■ **What you should do**: Copy each line below holding "backbone".

Source data:
↓

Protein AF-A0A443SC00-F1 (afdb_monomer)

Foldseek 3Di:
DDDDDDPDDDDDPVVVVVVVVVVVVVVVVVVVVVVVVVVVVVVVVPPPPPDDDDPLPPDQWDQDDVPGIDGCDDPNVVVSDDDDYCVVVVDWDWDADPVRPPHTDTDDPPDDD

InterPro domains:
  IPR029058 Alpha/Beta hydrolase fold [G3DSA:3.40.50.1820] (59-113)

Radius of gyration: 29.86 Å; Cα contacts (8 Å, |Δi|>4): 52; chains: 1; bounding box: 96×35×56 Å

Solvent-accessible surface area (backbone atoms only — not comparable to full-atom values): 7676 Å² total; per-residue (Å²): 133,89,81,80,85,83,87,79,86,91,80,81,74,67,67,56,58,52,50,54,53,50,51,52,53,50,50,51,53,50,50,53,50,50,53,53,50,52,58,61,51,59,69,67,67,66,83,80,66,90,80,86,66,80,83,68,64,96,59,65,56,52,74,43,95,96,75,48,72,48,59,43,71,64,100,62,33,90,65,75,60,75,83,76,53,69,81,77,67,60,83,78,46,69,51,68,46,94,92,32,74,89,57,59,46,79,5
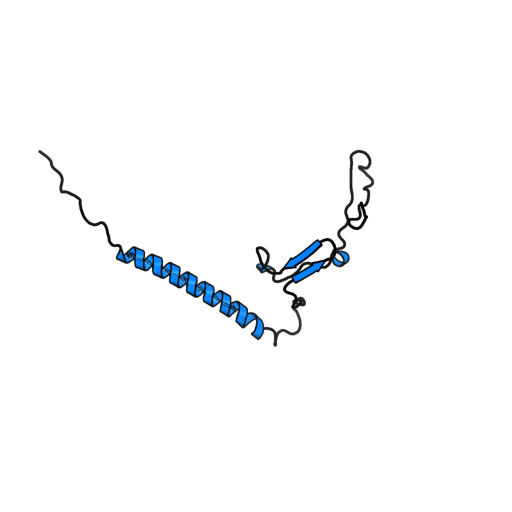3,68,90,81,65,82,130

Mean predicted aligned error: 17.44 Å

Structure (mmCIF, N/CA/C/O backbone):
data_AF-A0A443SC00-F1
#
_entry.id   AF-A0A443SC00-F1
#
loop_
_atom_site.group_PDB
_atom_site.id
_atom_site.type_symbol
_atom_site.label_atom_id
_atom_site.label_alt_id
_atom_site.label_comp_id
_atom_site.label_asym_id
_atom_site.label_entity_id
_atom_site.label_seq_id
_atom_site.pdbx_PDB_ins_code
_atom_site.Cartn_x
_atom_site.Cartn_y
_atom_site.Cartn_z
_atom_site.occupancy
_atom_site.B_iso_or_equiv
_atom_site.auth_seq_id
_atom_site.auth_comp_id
_atom_site.auth_asym_id
_atom_site.auth_atom_id
_atom_site.pdbx_PDB_model_num
ATOM 1 N N . MET A 1 1 ? 79.950 -9.771 14.704 1.00 36.78 1 MET A N 1
ATOM 2 C CA . MET A 1 1 ? 79.141 -8.548 14.562 1.00 36.78 1 MET A CA 1
ATOM 3 C C . MET A 1 1 ? 78.178 -8.788 13.421 1.00 36.78 1 MET A C 1
ATOM 5 O O . MET A 1 1 ? 78.627 -9.093 12.323 1.00 36.78 1 MET A O 1
ATOM 9 N N . THR A 1 2 ? 76.891 -8.801 13.731 1.00 49.34 2 THR A N 1
ATOM 10 C CA . THR A 1 2 ? 75.782 -8.827 12.775 1.00 49.34 2 THR A CA 1
ATOM 11 C C . THR A 1 2 ? 75.859 -7.620 11.836 1.00 49.34 2 THR A C 1
ATOM 13 O O . THR A 1 2 ? 76.386 -6.596 12.250 1.00 49.34 2 THR A O 1
ATOM 16 N N . ASP A 1 3 ? 75.357 -7.733 10.601 1.00 42.91 3 ASP A N 1
ATOM 17 C CA . ASP A 1 3 ? 74.212 -6.906 10.190 1.00 42.91 3 ASP A CA 1
ATOM 18 C C . ASP A 1 3 ? 73.644 -7.279 8.805 1.00 42.91 3 ASP A C 1
ATOM 20 O O . ASP A 1 3 ? 74.297 -7.210 7.768 1.00 42.91 3 ASP A O 1
ATOM 24 N N . ILE A 1 4 ? 72.396 -7.754 8.876 1.00 50.00 4 ILE A N 1
ATOM 25 C CA . ILE A 1 4 ? 71.219 -7.432 8.057 1.00 50.00 4 ILE A CA 1
ATOM 26 C C . ILE A 1 4 ? 71.431 -7.346 6.533 1.00 50.00 4 ILE A C 1
ATOM 28 O O . ILE A 1 4 ? 71.774 -6.305 5.977 1.00 50.00 4 ILE A O 1
ATOM 32 N N . LYS A 1 5 ? 71.064 -8.429 5.827 1.00 46.88 5 LYS A N 1
ATOM 33 C CA . LYS A 1 5 ? 70.662 -8.345 4.414 1.00 46.88 5 LYS A CA 1
ATOM 34 C C . LYS A 1 5 ? 69.434 -7.438 4.321 1.00 46.88 5 LYS A C 1
ATOM 36 O O . LYS A 1 5 ? 68.370 -7.801 4.820 1.00 46.88 5 LYS A O 1
ATOM 41 N N . GLY A 1 6 ? 69.609 -6.281 3.685 1.00 40.41 6 GLY A N 1
ATOM 42 C CA . GLY A 1 6 ? 68.539 -5.361 3.320 1.00 40.41 6 GLY A CA 1
ATOM 43 C C . GLY A 1 6 ? 67.465 -6.084 2.514 1.00 40.41 6 GLY A C 1
ATOM 44 O O . GLY A 1 6 ? 67.698 -6.530 1.394 1.00 40.41 6 GLY A O 1
ATOM 45 N N . HIS A 1 7 ? 66.305 -6.241 3.139 1.00 48.47 7 HIS A N 1
ATOM 46 C CA . HIS A 1 7 ? 65.054 -6.592 2.497 1.00 48.47 7 HIS A CA 1
ATOM 47 C C . HIS A 1 7 ? 64.429 -5.285 2.010 1.00 48.47 7 HIS A C 1
ATOM 49 O O . HIS A 1 7 ? 63.795 -4.578 2.790 1.00 48.47 7 HIS A O 1
ATOM 55 N N . SER A 1 8 ? 64.659 -4.928 0.751 1.00 46.50 8 SER A N 1
ATOM 56 C CA . SER A 1 8 ? 63.973 -3.801 0.123 1.00 46.50 8 SER A CA 1
ATOM 57 C C . SER A 1 8 ? 63.826 -4.032 -1.377 1.00 46.50 8 SER A C 1
ATOM 59 O O . SER A 1 8 ? 64.777 -4.429 -2.048 1.00 46.50 8 SER A O 1
ATOM 61 N N . ASP A 1 9 ? 62.614 -3.739 -1.846 1.00 49.38 9 ASP A N 1
ATOM 62 C CA . ASP A 1 9 ? 62.218 -3.462 -3.230 1.00 49.38 9 ASP A CA 1
ATOM 63 C C . ASP A 1 9 ? 61.646 -4.615 -4.068 1.00 49.38 9 ASP A C 1
ATOM 65 O O . ASP A 1 9 ? 62.065 -4.882 -5.191 1.00 49.38 9 ASP A O 1
ATOM 69 N N . GLN A 1 10 ? 60.562 -5.215 -3.567 1.00 50.94 10 GLN A N 1
ATOM 70 C CA . GLN A 1 10 ? 59.447 -5.632 -4.430 1.00 50.94 10 GLN A CA 1
ATOM 71 C C . GLN A 1 10 ? 58.136 -5.082 -3.864 1.00 50.94 10 GLN A C 1
ATOM 73 O O . GLN A 1 10 ? 57.403 -5.756 -3.147 1.00 50.94 10 GLN A O 1
ATOM 78 N N . TYR A 1 11 ? 57.849 -3.824 -4.169 1.00 55.66 11 TYR A N 1
ATOM 79 C CA . TYR A 1 11 ? 56.502 -3.280 -4.079 1.00 55.66 11 TYR A CA 1
ATOM 80 C C . TYR A 1 11 ? 56.278 -2.457 -5.343 1.00 55.66 11 TYR A C 1
ATOM 82 O O . TYR A 1 11 ? 57.208 -1.794 -5.796 1.00 55.66 11 TYR A O 1
ATOM 90 N N . LEU A 1 12 ? 55.053 -2.505 -5.871 1.00 55.75 12 LEU A N 1
ATOM 91 C CA . LEU A 1 12 ? 54.567 -1.955 -7.148 1.00 55.75 12 LEU A CA 1
ATOM 92 C C . LEU A 1 12 ? 54.525 -2.951 -8.324 1.00 55.75 12 LEU A C 1
ATOM 94 O O . LEU A 1 12 ? 55.059 -2.682 -9.396 1.00 55.75 12 LEU A O 1
ATOM 98 N N . ASP A 1 13 ? 53.780 -4.049 -8.166 1.00 55.50 13 ASP A N 1
ATOM 99 C CA . ASP A 1 13 ? 53.097 -4.669 -9.312 1.00 55.50 13 ASP A CA 1
ATOM 100 C C . ASP A 1 13 ? 51.691 -4.057 -9.446 1.00 55.50 13 ASP A C 1
ATOM 102 O O . ASP A 1 13 ? 50.680 -4.655 -9.095 1.00 55.50 13 ASP A O 1
ATOM 106 N N . GLY A 1 14 ? 51.621 -2.806 -9.916 1.00 55.56 14 GLY A N 1
ATOM 107 C CA . GLY A 1 14 ? 50.347 -2.125 -10.204 1.00 55.56 14 GLY A CA 1
ATOM 108 C C . GLY A 1 14 ? 49.596 -2.709 -11.410 1.00 55.56 14 GLY A C 1
ATOM 109 O O . GLY A 1 14 ? 48.544 -2.197 -11.798 1.00 55.56 14 GLY A O 1
ATOM 110 N N . THR A 1 15 ? 50.146 -3.754 -12.032 1.00 59.50 15 THR A N 1
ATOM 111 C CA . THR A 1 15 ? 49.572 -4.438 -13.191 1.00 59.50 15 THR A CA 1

↑

■ **Solution to the problem**:
Solvent-accessible surface area (backbone atoms only — not comparable to full-atom values): 7676 Å² total; per-residue (Å²): 133,89,81,80,85,83,87,79,86,91,80,81,74,67,67,56,58,52,50,54,53,50,51,52,53,50,50,51,53,50,50,53,50,50,53,53,50,52,58,61,51,59,69,67,67,66,83,80,66,90,80,86,66,80,83,68,64,96,59,65,56,52,74,43,95,96,75,48,72,48,59,43,71,64,100,62,33,90,65,75,60,75,83,76,53,69,81,77,67,60,83,78,46,69,51,68,46,94,92,32,74,89,57,59,46,79,5
Structure (mmCIF, N/CA/C/O backbone):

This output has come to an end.